A preliminary study comparing EyeCam “gonio-graphy” with conventional gonioscopy in 60 eyes, with angles ranging from a Shaffer grading of 0 to 4 on clinical gonioscopy, demonstrated that results from the EyeCam are accurate and reliable.[59] In another study comparing these two modalities, Perera et al. (2009, in press) found that the agreement between EyeCam and gonioscopy in detecting closed quadrants in the superior, inferior, nasal and temporal quadrants based on AC1 statistics was 0.73, 0.75, 0.76 and 0.72, respectively. EyeCam had 76% sensitivity and 81% specificity for detecting eyes with angle closure using the two-quadrant definition of angle closure to categorize each eye.

Although the EyeCam is as yet unable to provide quantitative measurements of anterior chamber depth like the AS-OCT or UBM, it provides a 360-degree visualization of the entire ACA compared with the ASOCT and UBM, which provide only cross-sectional views.

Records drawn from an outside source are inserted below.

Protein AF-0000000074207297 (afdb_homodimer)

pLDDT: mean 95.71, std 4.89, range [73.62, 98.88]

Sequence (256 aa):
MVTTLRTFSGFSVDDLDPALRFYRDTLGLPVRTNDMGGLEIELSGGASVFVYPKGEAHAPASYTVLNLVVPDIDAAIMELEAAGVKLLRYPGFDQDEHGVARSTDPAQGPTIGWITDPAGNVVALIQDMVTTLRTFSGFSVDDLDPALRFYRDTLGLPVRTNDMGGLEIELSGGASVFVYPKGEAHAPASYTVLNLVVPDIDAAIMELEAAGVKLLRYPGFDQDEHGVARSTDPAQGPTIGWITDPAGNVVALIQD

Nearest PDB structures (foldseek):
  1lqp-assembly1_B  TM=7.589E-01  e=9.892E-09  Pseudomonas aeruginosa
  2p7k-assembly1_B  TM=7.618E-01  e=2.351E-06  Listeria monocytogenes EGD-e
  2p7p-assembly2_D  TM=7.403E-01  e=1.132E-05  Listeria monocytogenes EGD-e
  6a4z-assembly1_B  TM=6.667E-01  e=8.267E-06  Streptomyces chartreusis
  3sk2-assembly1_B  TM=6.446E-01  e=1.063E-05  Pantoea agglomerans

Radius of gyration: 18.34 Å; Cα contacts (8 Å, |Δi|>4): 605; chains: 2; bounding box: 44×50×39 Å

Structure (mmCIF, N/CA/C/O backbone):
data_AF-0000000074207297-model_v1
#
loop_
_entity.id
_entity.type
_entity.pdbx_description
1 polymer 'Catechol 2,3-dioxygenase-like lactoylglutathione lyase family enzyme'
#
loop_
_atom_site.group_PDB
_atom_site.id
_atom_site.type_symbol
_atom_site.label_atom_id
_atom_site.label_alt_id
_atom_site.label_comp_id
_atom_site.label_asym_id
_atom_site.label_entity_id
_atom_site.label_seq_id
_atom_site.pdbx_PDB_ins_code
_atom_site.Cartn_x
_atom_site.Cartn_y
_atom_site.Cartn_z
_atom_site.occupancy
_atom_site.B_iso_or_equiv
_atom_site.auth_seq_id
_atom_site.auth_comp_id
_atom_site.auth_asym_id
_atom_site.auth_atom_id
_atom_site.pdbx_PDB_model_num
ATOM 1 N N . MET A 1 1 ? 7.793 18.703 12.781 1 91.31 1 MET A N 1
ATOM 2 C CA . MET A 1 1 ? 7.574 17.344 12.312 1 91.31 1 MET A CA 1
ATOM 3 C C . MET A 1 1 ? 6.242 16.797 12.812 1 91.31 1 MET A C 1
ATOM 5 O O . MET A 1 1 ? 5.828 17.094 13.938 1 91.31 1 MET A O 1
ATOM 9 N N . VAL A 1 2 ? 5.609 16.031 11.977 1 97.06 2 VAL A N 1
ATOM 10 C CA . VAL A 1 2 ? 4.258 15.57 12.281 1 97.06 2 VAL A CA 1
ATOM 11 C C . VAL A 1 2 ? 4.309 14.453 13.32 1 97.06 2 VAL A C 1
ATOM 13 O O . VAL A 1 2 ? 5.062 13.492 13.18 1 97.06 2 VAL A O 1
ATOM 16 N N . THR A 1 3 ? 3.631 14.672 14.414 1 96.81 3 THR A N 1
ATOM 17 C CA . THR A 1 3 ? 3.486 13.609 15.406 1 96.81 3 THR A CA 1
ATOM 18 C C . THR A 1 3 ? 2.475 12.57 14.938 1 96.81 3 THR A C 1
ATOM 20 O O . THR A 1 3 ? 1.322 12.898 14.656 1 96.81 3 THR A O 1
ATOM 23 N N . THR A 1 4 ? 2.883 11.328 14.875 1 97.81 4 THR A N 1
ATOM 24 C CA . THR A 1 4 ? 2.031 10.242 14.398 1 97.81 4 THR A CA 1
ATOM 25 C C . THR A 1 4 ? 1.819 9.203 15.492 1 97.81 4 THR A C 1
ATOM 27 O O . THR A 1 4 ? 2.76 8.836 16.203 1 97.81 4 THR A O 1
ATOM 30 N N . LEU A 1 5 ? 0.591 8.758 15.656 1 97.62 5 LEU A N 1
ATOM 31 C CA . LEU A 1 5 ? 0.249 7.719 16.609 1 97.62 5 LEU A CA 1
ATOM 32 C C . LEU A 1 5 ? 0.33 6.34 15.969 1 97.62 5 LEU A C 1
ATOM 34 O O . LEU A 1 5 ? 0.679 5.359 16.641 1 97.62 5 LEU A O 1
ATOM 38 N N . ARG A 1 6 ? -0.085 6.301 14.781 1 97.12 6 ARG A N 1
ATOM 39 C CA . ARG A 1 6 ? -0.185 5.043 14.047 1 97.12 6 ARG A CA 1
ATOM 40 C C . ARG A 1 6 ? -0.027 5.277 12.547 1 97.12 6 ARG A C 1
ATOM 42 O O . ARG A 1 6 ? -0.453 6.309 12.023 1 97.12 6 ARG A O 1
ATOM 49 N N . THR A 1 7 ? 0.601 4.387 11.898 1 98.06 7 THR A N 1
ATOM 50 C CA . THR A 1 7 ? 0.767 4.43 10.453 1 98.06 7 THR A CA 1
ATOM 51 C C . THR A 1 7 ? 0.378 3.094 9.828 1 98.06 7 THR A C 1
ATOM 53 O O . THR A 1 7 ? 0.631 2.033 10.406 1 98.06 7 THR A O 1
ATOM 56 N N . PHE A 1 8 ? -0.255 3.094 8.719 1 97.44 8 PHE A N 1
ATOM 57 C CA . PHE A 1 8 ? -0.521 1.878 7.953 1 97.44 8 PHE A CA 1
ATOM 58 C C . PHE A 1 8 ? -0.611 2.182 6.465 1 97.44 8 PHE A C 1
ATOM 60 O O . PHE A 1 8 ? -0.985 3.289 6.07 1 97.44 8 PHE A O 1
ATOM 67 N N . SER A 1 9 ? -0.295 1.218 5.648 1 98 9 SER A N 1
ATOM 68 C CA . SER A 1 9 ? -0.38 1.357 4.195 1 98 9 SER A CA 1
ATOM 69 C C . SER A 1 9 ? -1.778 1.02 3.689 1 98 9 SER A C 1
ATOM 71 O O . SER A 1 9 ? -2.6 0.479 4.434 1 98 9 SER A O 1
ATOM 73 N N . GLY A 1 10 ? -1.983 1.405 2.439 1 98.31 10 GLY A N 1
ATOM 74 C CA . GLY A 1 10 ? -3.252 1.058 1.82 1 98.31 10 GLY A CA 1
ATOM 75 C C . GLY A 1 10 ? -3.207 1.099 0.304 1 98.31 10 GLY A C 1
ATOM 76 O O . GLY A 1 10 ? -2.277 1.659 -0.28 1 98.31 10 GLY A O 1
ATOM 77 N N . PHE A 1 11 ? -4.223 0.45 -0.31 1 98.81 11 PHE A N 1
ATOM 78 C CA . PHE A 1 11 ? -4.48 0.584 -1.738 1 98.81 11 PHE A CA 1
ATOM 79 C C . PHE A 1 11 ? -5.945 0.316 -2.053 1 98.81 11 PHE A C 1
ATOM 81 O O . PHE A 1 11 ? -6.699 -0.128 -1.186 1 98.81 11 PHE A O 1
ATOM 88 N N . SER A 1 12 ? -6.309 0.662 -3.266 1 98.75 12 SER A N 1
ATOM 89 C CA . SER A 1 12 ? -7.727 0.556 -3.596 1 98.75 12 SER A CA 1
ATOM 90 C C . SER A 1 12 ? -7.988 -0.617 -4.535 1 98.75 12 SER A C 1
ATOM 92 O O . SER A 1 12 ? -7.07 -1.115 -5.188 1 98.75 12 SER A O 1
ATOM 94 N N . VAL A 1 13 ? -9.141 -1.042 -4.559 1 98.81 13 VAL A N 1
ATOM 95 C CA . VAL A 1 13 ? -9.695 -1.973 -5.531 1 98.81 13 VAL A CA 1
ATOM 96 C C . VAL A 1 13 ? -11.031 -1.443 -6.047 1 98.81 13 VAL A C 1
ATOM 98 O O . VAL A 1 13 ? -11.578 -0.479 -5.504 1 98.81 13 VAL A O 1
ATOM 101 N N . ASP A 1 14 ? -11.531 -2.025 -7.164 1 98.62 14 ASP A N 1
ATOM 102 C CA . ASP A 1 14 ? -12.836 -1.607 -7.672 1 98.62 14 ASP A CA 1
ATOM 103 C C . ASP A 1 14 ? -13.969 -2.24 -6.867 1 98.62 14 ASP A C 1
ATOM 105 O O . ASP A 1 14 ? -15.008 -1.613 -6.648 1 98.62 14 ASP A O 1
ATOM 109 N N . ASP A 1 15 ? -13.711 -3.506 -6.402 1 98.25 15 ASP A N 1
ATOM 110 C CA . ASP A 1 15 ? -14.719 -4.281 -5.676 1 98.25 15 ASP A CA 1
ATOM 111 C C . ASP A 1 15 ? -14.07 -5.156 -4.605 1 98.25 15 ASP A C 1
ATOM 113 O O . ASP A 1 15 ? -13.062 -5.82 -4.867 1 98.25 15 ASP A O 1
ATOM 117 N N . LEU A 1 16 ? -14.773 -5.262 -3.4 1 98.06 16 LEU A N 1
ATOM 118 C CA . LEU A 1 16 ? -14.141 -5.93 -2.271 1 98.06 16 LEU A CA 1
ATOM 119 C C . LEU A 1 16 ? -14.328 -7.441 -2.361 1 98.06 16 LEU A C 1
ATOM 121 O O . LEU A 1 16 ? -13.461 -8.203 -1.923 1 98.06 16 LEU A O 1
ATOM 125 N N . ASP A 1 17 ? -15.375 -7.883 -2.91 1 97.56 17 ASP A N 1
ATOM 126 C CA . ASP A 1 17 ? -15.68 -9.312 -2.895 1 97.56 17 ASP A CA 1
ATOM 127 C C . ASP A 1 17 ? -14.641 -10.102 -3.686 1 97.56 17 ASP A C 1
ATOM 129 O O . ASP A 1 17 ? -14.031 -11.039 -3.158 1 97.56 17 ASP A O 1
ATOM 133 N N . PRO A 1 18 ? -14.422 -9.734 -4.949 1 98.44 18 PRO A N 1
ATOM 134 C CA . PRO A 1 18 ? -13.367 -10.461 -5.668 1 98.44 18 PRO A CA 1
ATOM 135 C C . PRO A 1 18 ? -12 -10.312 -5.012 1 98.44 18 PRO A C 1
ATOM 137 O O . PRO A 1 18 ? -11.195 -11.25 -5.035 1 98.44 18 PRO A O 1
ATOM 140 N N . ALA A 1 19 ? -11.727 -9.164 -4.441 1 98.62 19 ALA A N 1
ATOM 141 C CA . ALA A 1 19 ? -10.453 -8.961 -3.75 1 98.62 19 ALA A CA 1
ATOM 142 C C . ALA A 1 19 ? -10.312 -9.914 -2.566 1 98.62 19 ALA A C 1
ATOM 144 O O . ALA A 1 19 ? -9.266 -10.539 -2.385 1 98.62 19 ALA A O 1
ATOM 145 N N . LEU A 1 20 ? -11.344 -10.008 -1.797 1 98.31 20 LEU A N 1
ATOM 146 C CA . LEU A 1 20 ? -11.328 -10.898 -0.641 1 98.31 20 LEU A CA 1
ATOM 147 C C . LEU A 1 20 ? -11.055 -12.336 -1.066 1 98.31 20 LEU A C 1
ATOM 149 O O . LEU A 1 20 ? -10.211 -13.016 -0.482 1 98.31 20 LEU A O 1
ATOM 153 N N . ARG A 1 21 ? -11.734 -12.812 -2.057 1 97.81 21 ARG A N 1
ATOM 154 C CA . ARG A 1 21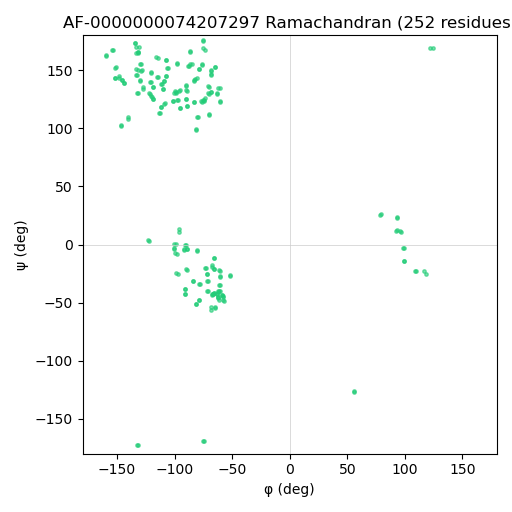 ? -11.555 -14.172 -2.551 1 97.81 21 ARG A CA 1
ATOM 155 C C . ARG A 1 21 ? -10.133 -14.383 -3.055 1 97.81 21 ARG A C 1
ATOM 157 O O . ARG A 1 21 ? -9.516 -15.422 -2.791 1 97.81 21 ARG A O 1
ATOM 164 N N . PHE A 1 22 ? -9.648 -13.414 -3.699 1 98.62 22 PHE A N 1
ATOM 165 C CA . PHE A 1 22 ? -8.312 -13.531 -4.258 1 98.62 22 PHE A CA 1
ATOM 166 C C . PHE A 1 22 ? -7.266 -13.578 -3.148 1 98.62 22 PHE A C 1
ATOM 168 O O . PHE A 1 22 ? -6.445 -14.5 -3.104 1 98.62 22 PHE A O 1
ATOM 175 N N . TYR A 1 23 ? -7.23 -12.617 -2.23 1 98.69 23 TYR A N 1
ATOM 176 C CA . TYR A 1 23 ? -6.176 -12.5 -1.228 1 98.69 23 TYR A CA 1
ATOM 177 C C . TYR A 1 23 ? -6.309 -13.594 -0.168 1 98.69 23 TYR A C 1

The device has some limitations: imaging of the ACA using EyeCam takes longer than gonioscopy (about 5–10 min per eye). The device is more expensive than gonioscopy and additional space is required for supine examination. It is not known if supine positioning would widen the angle due to the effect of gravity on the lens–iris diaphragm. The light source from the EyeCam, delivered via a fiber optic cable, may cause pupil constriction, artificially altering ACA configuration. Unlike with dynamic gonioscopy, it is difficult to discern the presence of PAS due to the inability to indent the angle. Similarly, determination of iris configuration is difficult with the two-dimensional EyeCam images. Reproducibility may also be compromised as, with repeat imaging, each photograph may be slightly rotated and images may not be obtained over the exact same location, unless certain landmarks on the iris are used as anchors.

Conclusions

New methods of imaging the angle have been introduced, offering advantages of being more objective, reproducible and non-contact, rapid image requisition and storage, quantitative analysis and the ability for anterior segment imaging despite corneal opacities results in their easy incorporation into clinical practice and research. While none of these new devices, singly, can replace conventional slit-lamp biomicroscopy and gonioscopy, these new techniques of anterior segment and ACA imaging are useful in complementing clinical practice, particularly when gonioscopy is difficult. While attempting to address the shortfalls of gonioscopy, these devices are not without their own limitations and, until the ultimate imaging tool is invented, clinical dynamic indentation gonioscopy remains the current reference standard.

Footnotes

Publication of the supplement was not supported by any external funding. The Editors, Authors and others involved with the journal did not get any financial or non-financial benefit from any sponsors, unless specified otherwise in the Source of Support at the end of individual articles. I confirm that none of the articles appearing in the Glaucoma Supplement are sponsored articles.

Source of Support: Nil

Conflict of Interest: None declared.